I've already done half of the manual (translating I mean) and so far, no reference to this "BALL CONFIGURATION" has been found at all... I am at a loss!


----------



## rodelu2

Hay válvulas de retención (check valves) que funcionen con bolas?.  El original viene de China?


----------



## federica_210

no, por ahora no me he encontrado con válvulas de bolas (que era lo primero que había pensado).
y no, el original no viene de china, vine e de Inglaterra!


----------



## rodelu2

Tal vez las conexiones a la salida/entrada de la bomba son _ball joint pipe coupling?_


----------



## federica_210

no, al menos por lo que he leído hasta ahora no, pero acabo de encontrarme (por primera vez después de casi 40 paginas) con ball bearings (o sea cojinetes/rodamientos/rulemanes...etc. de bolas)-

no se...


----------



## federica_210

pág casi final del texto:

"the following set point apply to the XXXX pumps, which use the ball / ball bearing arrangement.

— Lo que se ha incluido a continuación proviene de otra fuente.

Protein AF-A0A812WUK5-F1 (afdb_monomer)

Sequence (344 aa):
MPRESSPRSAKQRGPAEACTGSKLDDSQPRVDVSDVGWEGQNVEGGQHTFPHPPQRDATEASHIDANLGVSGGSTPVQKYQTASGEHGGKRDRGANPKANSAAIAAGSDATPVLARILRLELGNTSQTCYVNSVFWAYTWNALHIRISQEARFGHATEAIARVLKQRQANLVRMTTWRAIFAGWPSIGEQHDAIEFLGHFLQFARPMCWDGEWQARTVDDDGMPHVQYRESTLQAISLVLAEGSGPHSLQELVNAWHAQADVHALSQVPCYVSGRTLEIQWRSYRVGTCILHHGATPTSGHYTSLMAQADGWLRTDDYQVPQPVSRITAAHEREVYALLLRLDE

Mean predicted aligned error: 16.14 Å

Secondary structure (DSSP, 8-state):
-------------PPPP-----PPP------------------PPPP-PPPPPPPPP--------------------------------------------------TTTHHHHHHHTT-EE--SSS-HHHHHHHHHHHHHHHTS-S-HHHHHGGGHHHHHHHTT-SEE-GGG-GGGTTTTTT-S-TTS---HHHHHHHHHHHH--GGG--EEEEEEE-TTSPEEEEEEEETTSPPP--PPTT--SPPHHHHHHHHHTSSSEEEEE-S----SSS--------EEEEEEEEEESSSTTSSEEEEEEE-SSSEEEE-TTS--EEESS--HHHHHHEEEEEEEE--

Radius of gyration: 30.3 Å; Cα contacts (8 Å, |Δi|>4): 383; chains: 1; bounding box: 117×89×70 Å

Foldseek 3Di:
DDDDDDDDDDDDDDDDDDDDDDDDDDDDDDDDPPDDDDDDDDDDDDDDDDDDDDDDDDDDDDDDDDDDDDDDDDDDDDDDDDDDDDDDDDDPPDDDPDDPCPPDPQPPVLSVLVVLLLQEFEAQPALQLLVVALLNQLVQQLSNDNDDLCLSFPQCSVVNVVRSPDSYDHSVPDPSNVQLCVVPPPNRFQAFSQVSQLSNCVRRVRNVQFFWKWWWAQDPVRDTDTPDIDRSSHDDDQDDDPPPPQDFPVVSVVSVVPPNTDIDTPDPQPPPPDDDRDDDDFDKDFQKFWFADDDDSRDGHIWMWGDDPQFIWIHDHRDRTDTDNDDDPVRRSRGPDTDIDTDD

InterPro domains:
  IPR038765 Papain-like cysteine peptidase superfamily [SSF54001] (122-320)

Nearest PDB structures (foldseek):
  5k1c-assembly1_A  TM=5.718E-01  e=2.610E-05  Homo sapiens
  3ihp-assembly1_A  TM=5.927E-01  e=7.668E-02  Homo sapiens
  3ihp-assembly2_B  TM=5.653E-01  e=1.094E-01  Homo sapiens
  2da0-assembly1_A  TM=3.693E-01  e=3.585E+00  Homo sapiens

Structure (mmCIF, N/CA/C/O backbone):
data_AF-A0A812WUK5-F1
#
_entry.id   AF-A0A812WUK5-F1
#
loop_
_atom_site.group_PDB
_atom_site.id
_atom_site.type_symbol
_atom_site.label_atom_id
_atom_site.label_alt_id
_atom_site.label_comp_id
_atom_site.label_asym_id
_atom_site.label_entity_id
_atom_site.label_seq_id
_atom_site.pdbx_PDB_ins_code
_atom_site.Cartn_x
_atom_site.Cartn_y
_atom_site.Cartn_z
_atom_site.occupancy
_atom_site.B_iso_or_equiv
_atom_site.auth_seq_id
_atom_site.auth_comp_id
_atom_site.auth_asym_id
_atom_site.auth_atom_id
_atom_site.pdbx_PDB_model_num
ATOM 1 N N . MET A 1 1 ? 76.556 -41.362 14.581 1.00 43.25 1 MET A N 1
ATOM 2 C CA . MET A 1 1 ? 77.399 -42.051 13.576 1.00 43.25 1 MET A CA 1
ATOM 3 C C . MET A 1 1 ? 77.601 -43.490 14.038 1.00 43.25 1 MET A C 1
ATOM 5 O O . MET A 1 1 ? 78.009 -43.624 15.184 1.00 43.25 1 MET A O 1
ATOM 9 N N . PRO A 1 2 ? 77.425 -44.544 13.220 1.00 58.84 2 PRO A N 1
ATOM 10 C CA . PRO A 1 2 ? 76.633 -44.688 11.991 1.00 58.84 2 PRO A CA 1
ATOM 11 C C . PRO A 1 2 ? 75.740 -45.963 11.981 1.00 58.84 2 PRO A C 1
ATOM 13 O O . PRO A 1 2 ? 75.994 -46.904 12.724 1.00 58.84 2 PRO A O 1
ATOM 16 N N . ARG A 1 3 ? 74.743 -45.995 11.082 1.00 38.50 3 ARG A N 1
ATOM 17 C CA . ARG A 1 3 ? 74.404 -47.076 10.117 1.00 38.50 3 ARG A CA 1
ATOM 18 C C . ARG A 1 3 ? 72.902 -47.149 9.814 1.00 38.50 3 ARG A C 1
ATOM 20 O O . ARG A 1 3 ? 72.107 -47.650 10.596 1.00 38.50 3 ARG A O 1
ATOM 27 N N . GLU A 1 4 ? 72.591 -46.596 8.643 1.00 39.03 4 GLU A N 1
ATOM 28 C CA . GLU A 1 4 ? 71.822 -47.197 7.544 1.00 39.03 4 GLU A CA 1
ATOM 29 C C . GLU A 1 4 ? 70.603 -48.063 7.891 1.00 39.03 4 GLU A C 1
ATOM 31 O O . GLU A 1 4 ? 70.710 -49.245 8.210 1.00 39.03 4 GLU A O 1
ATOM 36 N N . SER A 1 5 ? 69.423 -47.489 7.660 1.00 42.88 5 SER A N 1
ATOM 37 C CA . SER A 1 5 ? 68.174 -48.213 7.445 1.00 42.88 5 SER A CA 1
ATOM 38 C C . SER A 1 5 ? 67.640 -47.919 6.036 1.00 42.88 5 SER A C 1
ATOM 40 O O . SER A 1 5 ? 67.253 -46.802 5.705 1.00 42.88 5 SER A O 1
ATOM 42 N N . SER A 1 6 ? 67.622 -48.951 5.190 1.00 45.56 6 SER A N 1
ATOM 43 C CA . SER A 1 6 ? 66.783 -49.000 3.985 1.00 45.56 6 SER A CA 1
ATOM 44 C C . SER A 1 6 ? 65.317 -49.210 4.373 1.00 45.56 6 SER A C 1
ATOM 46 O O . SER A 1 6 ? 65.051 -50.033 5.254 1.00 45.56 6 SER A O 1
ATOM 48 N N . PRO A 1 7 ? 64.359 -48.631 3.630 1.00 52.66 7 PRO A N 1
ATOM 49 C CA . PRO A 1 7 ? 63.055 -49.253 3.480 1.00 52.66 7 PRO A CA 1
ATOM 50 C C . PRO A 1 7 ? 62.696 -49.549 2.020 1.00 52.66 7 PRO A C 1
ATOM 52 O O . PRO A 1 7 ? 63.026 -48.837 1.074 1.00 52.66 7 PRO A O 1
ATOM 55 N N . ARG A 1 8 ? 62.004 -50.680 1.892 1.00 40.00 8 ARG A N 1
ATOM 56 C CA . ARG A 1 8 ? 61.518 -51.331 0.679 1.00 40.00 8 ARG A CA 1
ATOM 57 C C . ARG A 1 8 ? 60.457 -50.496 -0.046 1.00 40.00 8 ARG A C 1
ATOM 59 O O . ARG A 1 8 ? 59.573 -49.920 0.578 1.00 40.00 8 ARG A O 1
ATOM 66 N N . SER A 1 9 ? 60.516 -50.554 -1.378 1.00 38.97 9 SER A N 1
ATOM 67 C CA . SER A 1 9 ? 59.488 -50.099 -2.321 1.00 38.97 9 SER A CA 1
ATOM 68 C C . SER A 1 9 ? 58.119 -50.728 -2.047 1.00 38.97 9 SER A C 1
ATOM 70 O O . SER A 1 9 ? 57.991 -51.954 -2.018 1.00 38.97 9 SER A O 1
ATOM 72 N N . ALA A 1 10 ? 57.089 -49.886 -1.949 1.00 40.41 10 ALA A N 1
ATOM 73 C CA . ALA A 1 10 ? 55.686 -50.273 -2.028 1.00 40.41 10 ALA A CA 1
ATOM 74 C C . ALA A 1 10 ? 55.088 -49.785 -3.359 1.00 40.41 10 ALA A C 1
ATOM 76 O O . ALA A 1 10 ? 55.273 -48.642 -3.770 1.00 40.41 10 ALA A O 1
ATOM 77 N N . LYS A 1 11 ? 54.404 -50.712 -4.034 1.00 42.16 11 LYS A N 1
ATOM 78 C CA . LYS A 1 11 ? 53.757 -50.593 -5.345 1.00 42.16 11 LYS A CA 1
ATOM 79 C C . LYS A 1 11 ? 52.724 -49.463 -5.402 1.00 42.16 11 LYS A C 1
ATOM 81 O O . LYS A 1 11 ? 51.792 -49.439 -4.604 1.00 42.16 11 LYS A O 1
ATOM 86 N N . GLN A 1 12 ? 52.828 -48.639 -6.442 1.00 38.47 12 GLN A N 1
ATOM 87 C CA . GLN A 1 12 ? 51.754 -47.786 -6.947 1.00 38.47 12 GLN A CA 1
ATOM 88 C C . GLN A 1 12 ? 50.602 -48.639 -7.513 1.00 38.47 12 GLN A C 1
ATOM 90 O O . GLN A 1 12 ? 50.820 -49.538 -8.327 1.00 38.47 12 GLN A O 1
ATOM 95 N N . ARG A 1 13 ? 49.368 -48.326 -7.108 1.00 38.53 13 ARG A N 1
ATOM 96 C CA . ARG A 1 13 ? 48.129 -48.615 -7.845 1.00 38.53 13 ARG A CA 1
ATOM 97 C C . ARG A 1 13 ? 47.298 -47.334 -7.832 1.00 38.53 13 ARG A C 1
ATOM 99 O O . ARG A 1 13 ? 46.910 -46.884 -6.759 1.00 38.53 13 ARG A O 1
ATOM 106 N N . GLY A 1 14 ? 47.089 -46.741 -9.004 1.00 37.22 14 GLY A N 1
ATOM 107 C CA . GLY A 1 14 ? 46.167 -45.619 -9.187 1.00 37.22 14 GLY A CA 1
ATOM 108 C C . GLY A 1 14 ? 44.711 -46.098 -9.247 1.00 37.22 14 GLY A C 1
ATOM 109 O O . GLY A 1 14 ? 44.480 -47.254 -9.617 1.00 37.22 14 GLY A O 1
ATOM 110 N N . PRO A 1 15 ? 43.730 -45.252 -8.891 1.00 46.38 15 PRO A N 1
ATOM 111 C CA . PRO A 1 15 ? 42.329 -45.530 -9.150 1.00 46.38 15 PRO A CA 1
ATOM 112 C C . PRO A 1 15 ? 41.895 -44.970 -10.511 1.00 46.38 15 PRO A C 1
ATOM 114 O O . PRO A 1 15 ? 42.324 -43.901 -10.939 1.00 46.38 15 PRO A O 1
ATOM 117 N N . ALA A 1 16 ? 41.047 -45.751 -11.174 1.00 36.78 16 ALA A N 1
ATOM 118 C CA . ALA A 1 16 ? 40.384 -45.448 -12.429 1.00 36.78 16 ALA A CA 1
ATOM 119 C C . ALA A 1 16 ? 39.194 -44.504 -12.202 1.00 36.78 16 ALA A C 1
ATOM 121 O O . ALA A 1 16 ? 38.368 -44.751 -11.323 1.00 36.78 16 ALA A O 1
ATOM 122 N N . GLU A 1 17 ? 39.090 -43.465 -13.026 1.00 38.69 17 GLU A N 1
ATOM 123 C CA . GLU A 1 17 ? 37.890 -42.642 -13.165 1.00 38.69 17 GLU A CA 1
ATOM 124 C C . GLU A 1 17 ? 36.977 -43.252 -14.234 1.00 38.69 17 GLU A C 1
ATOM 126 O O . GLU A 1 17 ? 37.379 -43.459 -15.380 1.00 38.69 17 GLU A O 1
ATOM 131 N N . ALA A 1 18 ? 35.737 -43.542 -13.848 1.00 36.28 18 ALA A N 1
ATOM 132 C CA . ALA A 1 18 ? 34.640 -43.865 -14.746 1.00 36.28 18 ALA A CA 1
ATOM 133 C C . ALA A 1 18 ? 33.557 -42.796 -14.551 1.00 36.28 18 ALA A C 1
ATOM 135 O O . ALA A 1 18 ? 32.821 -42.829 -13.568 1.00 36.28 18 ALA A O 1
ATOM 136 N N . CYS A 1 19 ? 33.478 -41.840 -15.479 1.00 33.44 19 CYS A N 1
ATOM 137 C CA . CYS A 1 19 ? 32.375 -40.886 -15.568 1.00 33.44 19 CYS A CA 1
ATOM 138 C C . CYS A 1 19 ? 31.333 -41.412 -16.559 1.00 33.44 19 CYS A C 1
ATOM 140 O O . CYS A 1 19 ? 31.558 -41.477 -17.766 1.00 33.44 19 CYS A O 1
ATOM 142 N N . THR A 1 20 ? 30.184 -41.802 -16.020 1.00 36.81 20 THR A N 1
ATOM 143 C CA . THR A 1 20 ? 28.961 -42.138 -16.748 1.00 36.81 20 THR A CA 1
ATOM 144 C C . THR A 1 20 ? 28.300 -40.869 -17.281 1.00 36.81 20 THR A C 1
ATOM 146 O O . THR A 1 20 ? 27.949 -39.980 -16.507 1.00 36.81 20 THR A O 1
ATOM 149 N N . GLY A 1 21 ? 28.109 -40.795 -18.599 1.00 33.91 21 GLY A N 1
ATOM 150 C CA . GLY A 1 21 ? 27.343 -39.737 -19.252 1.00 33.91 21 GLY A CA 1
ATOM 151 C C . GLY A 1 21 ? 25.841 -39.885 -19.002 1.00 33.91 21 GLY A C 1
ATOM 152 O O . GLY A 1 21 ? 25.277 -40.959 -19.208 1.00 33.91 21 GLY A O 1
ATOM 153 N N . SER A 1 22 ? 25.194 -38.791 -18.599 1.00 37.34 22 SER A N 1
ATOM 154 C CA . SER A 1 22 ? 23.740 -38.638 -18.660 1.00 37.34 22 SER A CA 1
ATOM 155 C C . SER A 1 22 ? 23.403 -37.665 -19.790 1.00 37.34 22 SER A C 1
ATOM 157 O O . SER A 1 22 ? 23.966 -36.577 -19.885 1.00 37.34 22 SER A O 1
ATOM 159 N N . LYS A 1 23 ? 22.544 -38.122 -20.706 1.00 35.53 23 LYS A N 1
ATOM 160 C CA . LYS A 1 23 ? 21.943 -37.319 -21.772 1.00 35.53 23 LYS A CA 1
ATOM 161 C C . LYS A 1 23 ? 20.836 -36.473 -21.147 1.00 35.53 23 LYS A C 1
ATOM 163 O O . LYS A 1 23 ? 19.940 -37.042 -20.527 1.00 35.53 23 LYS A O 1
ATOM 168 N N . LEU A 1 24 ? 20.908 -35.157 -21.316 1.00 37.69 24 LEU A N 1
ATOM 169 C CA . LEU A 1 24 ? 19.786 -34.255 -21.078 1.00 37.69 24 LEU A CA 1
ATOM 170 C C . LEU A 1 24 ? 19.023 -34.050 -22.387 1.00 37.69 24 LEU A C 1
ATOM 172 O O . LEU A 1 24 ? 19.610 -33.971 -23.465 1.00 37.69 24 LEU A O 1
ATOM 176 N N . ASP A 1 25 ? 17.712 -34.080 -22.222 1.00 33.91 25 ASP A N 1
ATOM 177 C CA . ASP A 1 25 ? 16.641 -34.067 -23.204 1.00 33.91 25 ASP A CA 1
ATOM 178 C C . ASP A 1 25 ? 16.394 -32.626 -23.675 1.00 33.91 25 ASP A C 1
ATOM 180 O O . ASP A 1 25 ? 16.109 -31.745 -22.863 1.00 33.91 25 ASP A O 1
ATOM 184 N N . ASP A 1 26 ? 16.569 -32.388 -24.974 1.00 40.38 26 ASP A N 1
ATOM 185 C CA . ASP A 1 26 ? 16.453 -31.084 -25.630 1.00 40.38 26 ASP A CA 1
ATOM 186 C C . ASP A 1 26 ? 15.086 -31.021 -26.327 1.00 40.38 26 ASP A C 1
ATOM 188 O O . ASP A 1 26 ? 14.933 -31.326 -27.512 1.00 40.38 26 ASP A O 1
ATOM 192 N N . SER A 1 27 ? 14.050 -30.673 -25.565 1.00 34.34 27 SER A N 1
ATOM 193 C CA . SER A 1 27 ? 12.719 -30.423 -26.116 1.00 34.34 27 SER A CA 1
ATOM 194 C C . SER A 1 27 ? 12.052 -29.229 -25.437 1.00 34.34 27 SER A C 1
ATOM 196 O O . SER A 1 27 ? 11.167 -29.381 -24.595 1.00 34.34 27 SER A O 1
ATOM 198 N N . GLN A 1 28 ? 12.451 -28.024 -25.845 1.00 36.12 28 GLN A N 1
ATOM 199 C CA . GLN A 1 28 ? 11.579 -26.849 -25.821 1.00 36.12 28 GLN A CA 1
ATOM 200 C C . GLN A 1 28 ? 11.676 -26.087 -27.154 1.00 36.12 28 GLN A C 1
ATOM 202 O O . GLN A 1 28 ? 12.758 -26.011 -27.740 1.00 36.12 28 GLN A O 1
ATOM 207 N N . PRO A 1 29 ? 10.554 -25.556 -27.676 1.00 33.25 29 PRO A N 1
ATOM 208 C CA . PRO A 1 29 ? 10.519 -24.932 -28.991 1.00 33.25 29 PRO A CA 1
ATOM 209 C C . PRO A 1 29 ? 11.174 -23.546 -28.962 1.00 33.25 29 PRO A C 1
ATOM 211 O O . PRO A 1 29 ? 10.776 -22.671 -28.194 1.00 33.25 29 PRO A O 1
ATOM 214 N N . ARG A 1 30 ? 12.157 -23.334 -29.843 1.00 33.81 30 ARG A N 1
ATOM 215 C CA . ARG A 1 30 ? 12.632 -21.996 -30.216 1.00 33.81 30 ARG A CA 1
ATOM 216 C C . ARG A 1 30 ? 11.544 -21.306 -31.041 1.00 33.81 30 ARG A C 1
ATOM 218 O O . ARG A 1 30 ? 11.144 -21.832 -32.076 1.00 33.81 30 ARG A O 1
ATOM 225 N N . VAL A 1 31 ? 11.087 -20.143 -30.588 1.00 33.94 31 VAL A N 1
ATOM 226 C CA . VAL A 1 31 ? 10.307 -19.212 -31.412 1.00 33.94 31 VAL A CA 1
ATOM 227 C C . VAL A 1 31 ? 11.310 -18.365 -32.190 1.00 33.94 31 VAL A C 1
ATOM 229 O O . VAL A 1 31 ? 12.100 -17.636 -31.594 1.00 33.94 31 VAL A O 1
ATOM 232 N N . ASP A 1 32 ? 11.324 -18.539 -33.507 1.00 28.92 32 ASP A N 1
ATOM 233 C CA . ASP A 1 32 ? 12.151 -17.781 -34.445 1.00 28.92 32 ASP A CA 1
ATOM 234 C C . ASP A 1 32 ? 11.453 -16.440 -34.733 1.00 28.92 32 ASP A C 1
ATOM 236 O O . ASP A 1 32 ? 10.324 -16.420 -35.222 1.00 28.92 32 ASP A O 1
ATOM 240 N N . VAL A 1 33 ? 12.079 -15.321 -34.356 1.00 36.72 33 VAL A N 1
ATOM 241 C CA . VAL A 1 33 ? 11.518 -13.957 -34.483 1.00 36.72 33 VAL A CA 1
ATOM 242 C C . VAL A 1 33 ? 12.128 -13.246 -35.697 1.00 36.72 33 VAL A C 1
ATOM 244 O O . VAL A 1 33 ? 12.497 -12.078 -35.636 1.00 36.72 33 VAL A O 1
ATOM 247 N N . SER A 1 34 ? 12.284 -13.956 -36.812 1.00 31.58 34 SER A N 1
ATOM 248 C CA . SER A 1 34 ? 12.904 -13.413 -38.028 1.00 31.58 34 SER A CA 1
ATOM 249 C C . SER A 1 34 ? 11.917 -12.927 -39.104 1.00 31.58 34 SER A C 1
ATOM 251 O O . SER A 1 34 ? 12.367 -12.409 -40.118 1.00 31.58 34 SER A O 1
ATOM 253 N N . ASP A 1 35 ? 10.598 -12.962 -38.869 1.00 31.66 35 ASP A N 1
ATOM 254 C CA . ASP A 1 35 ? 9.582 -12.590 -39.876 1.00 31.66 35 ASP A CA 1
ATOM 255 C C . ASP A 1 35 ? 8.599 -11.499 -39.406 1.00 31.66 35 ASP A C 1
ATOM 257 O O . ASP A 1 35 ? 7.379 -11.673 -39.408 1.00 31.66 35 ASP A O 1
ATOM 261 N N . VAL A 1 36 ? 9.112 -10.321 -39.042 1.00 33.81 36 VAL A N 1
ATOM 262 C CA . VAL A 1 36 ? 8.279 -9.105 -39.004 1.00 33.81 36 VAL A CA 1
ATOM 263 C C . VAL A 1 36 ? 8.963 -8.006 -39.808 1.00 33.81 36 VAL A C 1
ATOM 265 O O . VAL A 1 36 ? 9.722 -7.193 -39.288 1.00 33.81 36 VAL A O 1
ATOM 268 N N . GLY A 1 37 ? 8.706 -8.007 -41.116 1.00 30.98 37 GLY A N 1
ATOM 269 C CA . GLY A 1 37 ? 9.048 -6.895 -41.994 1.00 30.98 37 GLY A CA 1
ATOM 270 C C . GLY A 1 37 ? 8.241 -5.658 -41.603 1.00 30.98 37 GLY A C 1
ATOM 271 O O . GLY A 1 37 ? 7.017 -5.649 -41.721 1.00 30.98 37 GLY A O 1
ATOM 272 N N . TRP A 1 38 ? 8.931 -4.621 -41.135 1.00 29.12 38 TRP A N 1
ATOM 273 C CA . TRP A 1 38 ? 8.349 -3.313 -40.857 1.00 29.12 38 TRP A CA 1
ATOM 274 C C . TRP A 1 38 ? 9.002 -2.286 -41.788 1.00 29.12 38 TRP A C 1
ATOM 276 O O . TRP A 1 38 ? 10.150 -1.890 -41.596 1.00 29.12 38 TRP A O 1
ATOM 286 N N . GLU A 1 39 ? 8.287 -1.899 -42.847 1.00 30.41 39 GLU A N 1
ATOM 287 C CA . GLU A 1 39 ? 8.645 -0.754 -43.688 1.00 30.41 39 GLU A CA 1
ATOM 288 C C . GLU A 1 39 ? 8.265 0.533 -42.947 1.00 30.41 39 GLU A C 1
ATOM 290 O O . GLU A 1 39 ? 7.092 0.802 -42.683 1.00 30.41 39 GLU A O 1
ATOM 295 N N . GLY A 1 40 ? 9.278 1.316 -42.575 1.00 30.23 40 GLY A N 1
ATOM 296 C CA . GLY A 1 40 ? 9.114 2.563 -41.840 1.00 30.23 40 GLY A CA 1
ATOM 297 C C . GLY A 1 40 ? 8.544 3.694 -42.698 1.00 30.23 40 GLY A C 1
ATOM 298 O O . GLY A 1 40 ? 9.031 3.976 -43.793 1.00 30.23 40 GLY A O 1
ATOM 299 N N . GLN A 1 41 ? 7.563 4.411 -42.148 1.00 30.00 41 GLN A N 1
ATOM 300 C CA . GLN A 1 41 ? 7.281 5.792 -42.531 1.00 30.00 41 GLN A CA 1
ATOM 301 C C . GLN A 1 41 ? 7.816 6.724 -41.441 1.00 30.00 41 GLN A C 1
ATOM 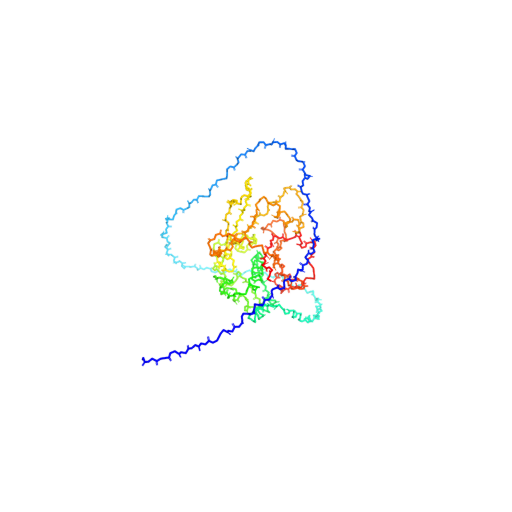303 O O . GLN A 1 41 ? 7.349 6.717 -40.305 1.00 30.00 41 GLN A O 1
ATOM 308 N N . ASN A 1 42 ? 8.820 7.516 -41.818 1.00 32.34 42 ASN A N 1
ATOM 309 C CA . ASN A 1 42 ? 9.374 8.601 -41.018 1.00 32.34 42 ASN A CA 1
ATOM 310 C C . ASN A 1 42 ? 8.310 9.680 -40.785 1.00 32.34 42 ASN A C 1
ATOM 312 O O . ASN A 1 42 ? 7.795 10.253 -41.746 1.00 32.34 42 ASN A O 1
ATOM 316 N N . VAL A 1 43 ? 8.043 10.006 -39.521 1.00 35.12 43 VAL A N 1
ATOM 317 C CA . VAL A 1 43 ? 7.376 11.254 -39.134 1.00 35.12 43 VAL A CA 1
ATOM 318 C C . VAL A 1 43 ? 8.320 11.999 -38.196 1.00 35.12 43 VAL A C 1
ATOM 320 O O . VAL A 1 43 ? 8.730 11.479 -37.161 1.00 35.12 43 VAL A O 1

Ok they were talking about "cojinetes de bolas,

por tanto la traducción podría ser "Configuración cojinete de bolas / de bolas" ?? o alguna idea mejor???


gracias!


----------



## rodelu2

"Ball/ball bearing arrangement" no tiene sentido para mí; si de los cojinetes se trata y son de bolas, "ball bearings" sería suficiente, y usando "support" en lugar de "arrangement". Estoy teniendo en cuenta que esto viene de Inglaterra, los que inventaron el idioma inglés. Si te suena rebuscado no me ofendo, pero TAL VEZ "bearing" tenga que ver con "soporte", "apoyo" o "montado sobre" y no con cojinete. La otra es que una punta del eje esté apoyada en una esfera (ball) y la otra en  un rodamiento. El eje de la bomba trabaja en posición vertical? Y qué es el "set point"? Podés divulgar la marca de la bomba?


----------



## federica_210

lamentablemente no, no puedo, sin embargo he pedido al cliente mayores explicaciones porque tampoco a mi la cosa me convence... esperemos la respuesta.


----------



## federica_210

y si... los ingleses inventaron el inglés, pero los ingenieros que escriben manuales generalmente lo destruyen (el inglés, o cualquier otro idioma que sea), sin querer ofender a nadie, eh!


----------



## rodelu2

Y que me decís de quienes escriben sin mayúsculas......


----------



## federica_210

¿y de los que no usan el signo de interrogación al inicio de la pregunta?

todo depende del contexto.

no me quiero ir off-topic, así que te agradezco y cierro el tema


----------